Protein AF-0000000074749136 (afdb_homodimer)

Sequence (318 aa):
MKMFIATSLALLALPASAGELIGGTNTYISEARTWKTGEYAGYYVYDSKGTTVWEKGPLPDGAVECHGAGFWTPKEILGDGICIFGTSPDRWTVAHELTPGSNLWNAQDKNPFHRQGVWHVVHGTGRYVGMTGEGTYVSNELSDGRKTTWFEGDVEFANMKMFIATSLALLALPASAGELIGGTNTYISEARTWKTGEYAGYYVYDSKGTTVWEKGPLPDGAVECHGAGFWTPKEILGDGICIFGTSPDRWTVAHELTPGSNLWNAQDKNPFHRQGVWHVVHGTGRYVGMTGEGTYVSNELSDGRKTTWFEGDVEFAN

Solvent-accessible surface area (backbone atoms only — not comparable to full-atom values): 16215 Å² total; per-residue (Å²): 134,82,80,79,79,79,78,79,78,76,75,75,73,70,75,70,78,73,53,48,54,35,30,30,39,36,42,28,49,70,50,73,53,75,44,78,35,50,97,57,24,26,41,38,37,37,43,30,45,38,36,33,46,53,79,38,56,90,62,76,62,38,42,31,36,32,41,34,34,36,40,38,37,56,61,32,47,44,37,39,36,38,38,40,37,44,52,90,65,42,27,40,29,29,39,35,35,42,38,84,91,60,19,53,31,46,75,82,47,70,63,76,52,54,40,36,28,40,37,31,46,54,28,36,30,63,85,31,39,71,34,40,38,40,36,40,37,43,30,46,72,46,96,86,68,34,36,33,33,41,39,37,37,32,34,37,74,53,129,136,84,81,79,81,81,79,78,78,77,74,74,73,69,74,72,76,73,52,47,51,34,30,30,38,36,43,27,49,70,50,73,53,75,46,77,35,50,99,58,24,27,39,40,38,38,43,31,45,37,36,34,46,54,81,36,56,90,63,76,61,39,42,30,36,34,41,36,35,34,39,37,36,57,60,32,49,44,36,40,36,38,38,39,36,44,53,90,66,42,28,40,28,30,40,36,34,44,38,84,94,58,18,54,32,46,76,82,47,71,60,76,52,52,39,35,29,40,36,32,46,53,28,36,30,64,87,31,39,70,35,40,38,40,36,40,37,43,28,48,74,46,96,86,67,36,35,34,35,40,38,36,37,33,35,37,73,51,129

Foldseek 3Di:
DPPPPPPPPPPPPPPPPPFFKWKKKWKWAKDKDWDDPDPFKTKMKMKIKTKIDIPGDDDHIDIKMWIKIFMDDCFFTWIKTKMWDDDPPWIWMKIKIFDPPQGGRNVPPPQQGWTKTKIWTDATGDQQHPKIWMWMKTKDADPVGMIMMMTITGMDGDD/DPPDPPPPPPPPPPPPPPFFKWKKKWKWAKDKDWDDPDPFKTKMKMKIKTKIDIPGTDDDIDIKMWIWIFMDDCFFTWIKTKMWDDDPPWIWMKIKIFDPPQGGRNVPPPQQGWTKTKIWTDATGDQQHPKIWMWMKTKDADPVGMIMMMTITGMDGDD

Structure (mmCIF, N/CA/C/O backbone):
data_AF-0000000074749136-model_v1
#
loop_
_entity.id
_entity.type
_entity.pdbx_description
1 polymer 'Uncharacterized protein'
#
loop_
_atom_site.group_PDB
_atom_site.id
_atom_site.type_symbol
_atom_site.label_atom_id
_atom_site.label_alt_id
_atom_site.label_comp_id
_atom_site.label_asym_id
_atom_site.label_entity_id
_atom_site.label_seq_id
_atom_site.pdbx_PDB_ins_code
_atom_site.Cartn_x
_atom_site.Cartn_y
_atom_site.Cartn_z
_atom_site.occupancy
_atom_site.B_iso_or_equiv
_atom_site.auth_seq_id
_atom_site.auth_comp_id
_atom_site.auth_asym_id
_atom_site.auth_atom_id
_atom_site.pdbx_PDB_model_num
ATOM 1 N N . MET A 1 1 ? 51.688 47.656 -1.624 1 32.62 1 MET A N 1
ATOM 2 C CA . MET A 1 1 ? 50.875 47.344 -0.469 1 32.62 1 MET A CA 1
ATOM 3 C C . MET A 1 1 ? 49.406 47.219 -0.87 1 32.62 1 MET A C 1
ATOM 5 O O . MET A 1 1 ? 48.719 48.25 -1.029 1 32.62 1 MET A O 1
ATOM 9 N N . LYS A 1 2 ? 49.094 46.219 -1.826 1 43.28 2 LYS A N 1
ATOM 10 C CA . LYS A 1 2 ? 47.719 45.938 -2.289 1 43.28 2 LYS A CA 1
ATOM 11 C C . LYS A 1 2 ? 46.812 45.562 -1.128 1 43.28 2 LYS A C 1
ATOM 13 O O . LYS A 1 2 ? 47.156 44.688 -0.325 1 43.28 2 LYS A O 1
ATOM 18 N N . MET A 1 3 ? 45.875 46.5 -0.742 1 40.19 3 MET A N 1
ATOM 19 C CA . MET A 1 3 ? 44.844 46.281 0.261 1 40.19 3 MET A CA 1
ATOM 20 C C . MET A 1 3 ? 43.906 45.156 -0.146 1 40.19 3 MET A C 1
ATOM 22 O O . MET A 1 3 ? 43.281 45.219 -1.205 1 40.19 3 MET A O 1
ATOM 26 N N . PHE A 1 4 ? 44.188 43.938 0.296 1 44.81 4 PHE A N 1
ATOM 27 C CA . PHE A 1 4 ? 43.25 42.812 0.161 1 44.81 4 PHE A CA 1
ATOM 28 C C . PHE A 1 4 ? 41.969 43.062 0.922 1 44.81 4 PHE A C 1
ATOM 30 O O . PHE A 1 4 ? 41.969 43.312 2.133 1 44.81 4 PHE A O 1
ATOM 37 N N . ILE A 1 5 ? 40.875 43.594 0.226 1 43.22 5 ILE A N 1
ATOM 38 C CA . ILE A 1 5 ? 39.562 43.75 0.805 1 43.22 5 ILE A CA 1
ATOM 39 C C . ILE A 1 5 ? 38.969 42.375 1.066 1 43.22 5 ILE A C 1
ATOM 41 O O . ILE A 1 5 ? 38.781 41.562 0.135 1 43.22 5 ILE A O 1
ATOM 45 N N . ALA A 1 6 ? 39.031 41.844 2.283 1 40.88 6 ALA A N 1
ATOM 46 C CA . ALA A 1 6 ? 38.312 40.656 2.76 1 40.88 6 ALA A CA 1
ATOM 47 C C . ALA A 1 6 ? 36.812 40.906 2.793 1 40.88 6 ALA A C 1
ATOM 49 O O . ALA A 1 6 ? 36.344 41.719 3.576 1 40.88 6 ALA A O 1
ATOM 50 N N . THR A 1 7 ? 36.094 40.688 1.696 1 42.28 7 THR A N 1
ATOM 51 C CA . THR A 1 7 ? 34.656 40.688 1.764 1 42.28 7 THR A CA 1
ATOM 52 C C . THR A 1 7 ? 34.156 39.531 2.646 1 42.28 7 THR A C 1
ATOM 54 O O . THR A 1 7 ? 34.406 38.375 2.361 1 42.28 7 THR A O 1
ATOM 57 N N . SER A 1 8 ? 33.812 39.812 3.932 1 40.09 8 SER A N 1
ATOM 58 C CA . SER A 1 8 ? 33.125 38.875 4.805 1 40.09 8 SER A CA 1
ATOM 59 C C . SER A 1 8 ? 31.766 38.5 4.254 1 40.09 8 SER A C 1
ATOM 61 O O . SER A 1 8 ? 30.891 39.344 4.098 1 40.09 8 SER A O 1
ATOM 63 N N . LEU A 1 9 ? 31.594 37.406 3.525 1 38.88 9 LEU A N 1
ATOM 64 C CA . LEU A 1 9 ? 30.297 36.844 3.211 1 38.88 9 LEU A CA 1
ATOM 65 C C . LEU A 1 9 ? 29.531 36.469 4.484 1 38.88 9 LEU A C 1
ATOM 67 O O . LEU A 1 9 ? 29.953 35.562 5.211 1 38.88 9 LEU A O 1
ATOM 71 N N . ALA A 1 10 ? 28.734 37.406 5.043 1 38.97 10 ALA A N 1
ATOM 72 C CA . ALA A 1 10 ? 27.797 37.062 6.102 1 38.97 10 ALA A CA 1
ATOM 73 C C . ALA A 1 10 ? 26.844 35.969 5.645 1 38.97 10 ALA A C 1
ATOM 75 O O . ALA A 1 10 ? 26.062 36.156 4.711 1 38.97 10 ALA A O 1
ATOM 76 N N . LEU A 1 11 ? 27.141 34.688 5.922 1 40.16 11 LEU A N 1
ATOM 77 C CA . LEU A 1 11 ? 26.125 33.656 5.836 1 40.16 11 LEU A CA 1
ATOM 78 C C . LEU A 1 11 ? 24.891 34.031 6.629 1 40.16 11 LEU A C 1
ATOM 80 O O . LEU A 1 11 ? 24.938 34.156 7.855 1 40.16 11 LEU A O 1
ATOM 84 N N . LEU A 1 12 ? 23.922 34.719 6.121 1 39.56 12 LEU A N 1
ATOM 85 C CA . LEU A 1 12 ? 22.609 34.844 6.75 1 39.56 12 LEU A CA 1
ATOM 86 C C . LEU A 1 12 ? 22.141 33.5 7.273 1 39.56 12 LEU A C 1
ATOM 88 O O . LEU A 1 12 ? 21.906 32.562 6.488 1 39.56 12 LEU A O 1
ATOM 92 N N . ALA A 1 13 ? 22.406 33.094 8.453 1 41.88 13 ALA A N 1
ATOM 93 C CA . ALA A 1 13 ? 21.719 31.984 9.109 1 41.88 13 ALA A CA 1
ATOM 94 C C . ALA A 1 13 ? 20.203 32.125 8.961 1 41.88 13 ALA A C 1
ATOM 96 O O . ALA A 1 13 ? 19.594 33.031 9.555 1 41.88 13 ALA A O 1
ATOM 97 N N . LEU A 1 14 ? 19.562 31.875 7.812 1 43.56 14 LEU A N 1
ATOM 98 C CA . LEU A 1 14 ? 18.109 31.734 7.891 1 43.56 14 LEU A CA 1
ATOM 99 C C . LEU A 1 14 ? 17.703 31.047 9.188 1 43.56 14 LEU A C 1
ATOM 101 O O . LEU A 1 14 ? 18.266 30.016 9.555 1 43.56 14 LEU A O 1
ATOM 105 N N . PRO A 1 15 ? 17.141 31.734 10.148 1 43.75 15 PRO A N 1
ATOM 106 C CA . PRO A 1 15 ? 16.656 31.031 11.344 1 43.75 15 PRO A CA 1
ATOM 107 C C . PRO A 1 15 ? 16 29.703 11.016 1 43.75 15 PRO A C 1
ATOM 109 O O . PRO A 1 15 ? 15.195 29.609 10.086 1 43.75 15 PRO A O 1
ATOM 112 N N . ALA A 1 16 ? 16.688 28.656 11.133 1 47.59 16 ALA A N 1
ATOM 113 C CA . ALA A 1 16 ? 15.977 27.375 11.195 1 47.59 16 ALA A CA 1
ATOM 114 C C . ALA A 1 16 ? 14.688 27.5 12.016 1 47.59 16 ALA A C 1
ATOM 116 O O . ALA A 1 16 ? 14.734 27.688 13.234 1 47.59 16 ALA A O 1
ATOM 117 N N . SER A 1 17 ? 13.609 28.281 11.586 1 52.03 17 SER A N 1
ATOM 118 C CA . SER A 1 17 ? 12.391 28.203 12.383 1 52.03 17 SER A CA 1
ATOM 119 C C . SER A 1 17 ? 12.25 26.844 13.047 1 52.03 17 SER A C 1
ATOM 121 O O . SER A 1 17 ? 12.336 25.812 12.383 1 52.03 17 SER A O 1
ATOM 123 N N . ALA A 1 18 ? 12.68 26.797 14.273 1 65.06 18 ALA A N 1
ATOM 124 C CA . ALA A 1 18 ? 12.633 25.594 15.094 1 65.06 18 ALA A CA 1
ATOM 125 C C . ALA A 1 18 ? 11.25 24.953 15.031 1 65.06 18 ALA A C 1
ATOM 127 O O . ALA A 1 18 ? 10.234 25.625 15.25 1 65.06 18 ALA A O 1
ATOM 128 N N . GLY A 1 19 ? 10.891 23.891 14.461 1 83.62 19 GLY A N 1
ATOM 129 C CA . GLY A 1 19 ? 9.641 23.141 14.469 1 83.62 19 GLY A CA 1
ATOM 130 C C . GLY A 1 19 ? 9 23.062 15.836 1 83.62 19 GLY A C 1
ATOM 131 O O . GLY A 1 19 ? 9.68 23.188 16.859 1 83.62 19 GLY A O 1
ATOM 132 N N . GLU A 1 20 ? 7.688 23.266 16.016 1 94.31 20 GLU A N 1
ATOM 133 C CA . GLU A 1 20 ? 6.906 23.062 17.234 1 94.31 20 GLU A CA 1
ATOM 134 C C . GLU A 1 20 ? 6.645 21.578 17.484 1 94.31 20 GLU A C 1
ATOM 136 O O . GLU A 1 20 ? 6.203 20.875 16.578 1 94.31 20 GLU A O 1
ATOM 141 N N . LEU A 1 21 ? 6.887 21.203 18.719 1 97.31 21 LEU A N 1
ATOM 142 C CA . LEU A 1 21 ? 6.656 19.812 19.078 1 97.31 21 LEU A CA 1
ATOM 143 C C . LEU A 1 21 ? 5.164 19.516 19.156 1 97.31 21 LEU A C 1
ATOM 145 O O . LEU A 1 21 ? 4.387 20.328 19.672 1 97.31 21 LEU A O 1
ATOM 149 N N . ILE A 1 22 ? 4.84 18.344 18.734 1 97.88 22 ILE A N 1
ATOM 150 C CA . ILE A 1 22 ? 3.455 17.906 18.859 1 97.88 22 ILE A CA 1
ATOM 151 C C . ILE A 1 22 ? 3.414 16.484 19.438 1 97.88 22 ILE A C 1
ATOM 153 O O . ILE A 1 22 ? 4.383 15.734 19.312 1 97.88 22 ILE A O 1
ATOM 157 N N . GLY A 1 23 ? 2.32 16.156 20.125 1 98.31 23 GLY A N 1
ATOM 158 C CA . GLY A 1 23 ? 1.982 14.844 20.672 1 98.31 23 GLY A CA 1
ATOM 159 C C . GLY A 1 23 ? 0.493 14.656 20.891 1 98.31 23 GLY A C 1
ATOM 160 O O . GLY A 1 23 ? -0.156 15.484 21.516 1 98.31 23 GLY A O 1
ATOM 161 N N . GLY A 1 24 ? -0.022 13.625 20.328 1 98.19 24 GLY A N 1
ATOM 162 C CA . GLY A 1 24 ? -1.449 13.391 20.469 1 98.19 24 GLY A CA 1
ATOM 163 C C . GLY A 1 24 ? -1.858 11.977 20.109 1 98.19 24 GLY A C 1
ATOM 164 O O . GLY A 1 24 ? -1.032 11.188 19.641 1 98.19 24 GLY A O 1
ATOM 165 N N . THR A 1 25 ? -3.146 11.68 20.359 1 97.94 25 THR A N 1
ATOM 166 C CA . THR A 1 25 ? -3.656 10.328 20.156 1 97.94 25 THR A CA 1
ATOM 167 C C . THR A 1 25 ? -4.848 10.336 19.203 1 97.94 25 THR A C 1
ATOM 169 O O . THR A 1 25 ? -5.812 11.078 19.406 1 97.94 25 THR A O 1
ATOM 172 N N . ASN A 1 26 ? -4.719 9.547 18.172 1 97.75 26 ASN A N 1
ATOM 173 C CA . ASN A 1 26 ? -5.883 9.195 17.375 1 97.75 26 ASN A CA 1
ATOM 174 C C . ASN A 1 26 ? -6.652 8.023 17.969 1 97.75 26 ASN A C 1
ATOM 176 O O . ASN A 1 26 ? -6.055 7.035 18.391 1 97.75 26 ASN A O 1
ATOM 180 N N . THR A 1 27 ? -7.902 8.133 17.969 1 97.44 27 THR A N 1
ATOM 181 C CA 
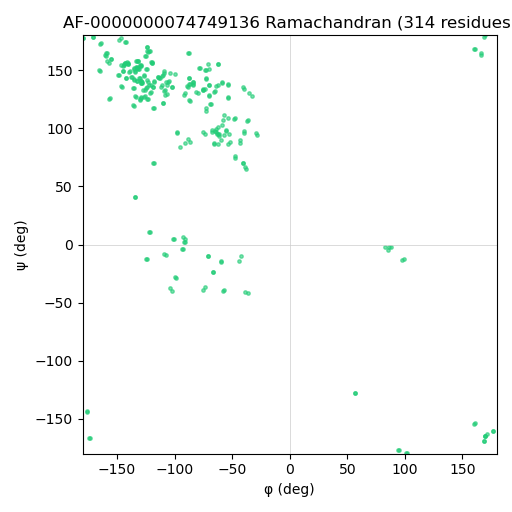. THR A 1 27 ? -8.797 7.02 18.25 1 97.44 27 THR A CA 1
ATOM 182 C C . THR A 1 27 ? -9.805 6.832 17.125 1 97.44 27 THR A C 1
ATOM 184 O O . THR A 1 27 ? -10.492 7.777 16.719 1 97.44 27 THR A O 1
ATOM 187 N N . TYR A 1 28 ? -9.875 5.605 16.625 1 96.06 28 TYR A N 1
ATOM 188 C CA . TYR A 1 28 ? -10.703 5.473 15.422 1 96.06 28 TYR A CA 1
ATOM 189 C C . TYR A 1 28 ? -11.219 4.047 15.266 1 96.06 28 TYR A C 1
ATOM 191 O O . TYR A 1 28 ? -10.742 3.133 15.938 1 96.06 28 TYR A O 1
ATOM 199 N N . ILE A 1 29 ? -12.273 3.922 14.484 1 96.12 29 ILE A N 1
ATOM 200 C CA . ILE A 1 29 ? -12.734 2.646 13.953 1 96.12 29 ILE A CA 1
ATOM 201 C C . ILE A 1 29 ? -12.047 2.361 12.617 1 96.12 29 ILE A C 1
────────────────────────────────────────
ASSIGNMENT — Keep the pictures out of your answer, which should be the lines from the one with "ATOM 164 O O" through the final line of the data, copied exactly.

SOLUTION TO THE PROBLEM —
ATOM 164 O O . GLY A 1 24 ? -1.032 11.188 19.641 1 98.19 24 GLY A O 1
ATOM 165 N N . THR A 1 25 ? -3.146 11.68 20.359 1 97.94 25 THR A N 1
ATOM 166 C CA . THR A 1 25 ? -3.656 10.328 20.156 1 97.94 25 THR A CA 1
ATOM 167 C C . THR A 1 25 ? -4.848 10.336 19.203 1 97.94 25 THR A C 1
ATOM 169 O O . THR A 1 25 ? -5.812 11.078 19.406 1 97.94 25 THR A O 1
ATOM 172 N N . ASN A 1 26 ? -4.719 9.547 18.172 1 97.75 26 ASN A N 1
ATOM 173 C CA . ASN A 1 26 ? -5.883 9.195 17.375 1 97.75 26 ASN A CA 1
ATOM 174 C C . ASN A 1 26 ? -6.652 8.023 17.969 1 97.75 26 ASN A C 1
ATOM 176 O O . ASN A 1 26 ? -6.055 7.035 18.391 1 97.75 26 ASN A O 1
ATOM 180 N N . THR A 1 27 ? -7.902 8.133 17.969 1 97.44 27 THR A N 1
ATOM 181 C CA 
. THR A 1 27 ? -8.797 7.02 18.25 1 97.44 27 THR A CA 1
ATOM 182 C C . THR A 1 27 ? -9.805 6.832 17.125 1 97.44 27 THR A C 1
ATOM 184 O O . THR A 1 27 ? -10.492 7.777 16.719 1 97.44 27 THR A O 1
ATOM 187 N N . TYR A 1 28 ? -9.875 5.605 16.625 1 96.06 28 TYR A N 1
ATOM 188 C CA . TYR A 1 28 ? -10.703 5.473 15.422 1 96.06 28 TYR A CA 1
ATOM 189 C C . TYR A 1 28 ? -11.219 4.047 15.266 1 96.06 28 TYR A C 1
ATOM 191 O O . TYR A 1 28 ? -10.742 3.133 15.938 1 96.06 28 TYR A O 1
ATOM 199 N N . ILE A 1 29 ? -12.273 3.922 14.484 1 96.12 29 ILE A N 1
ATOM 200 C CA . ILE A 1 29 ? -12.734 2.646 13.953 1 96.12 29 ILE A CA 1
ATOM 201 C C . ILE A 1 29 ? -12.047 2.361 12.617 1 96.12 29 ILE A C 1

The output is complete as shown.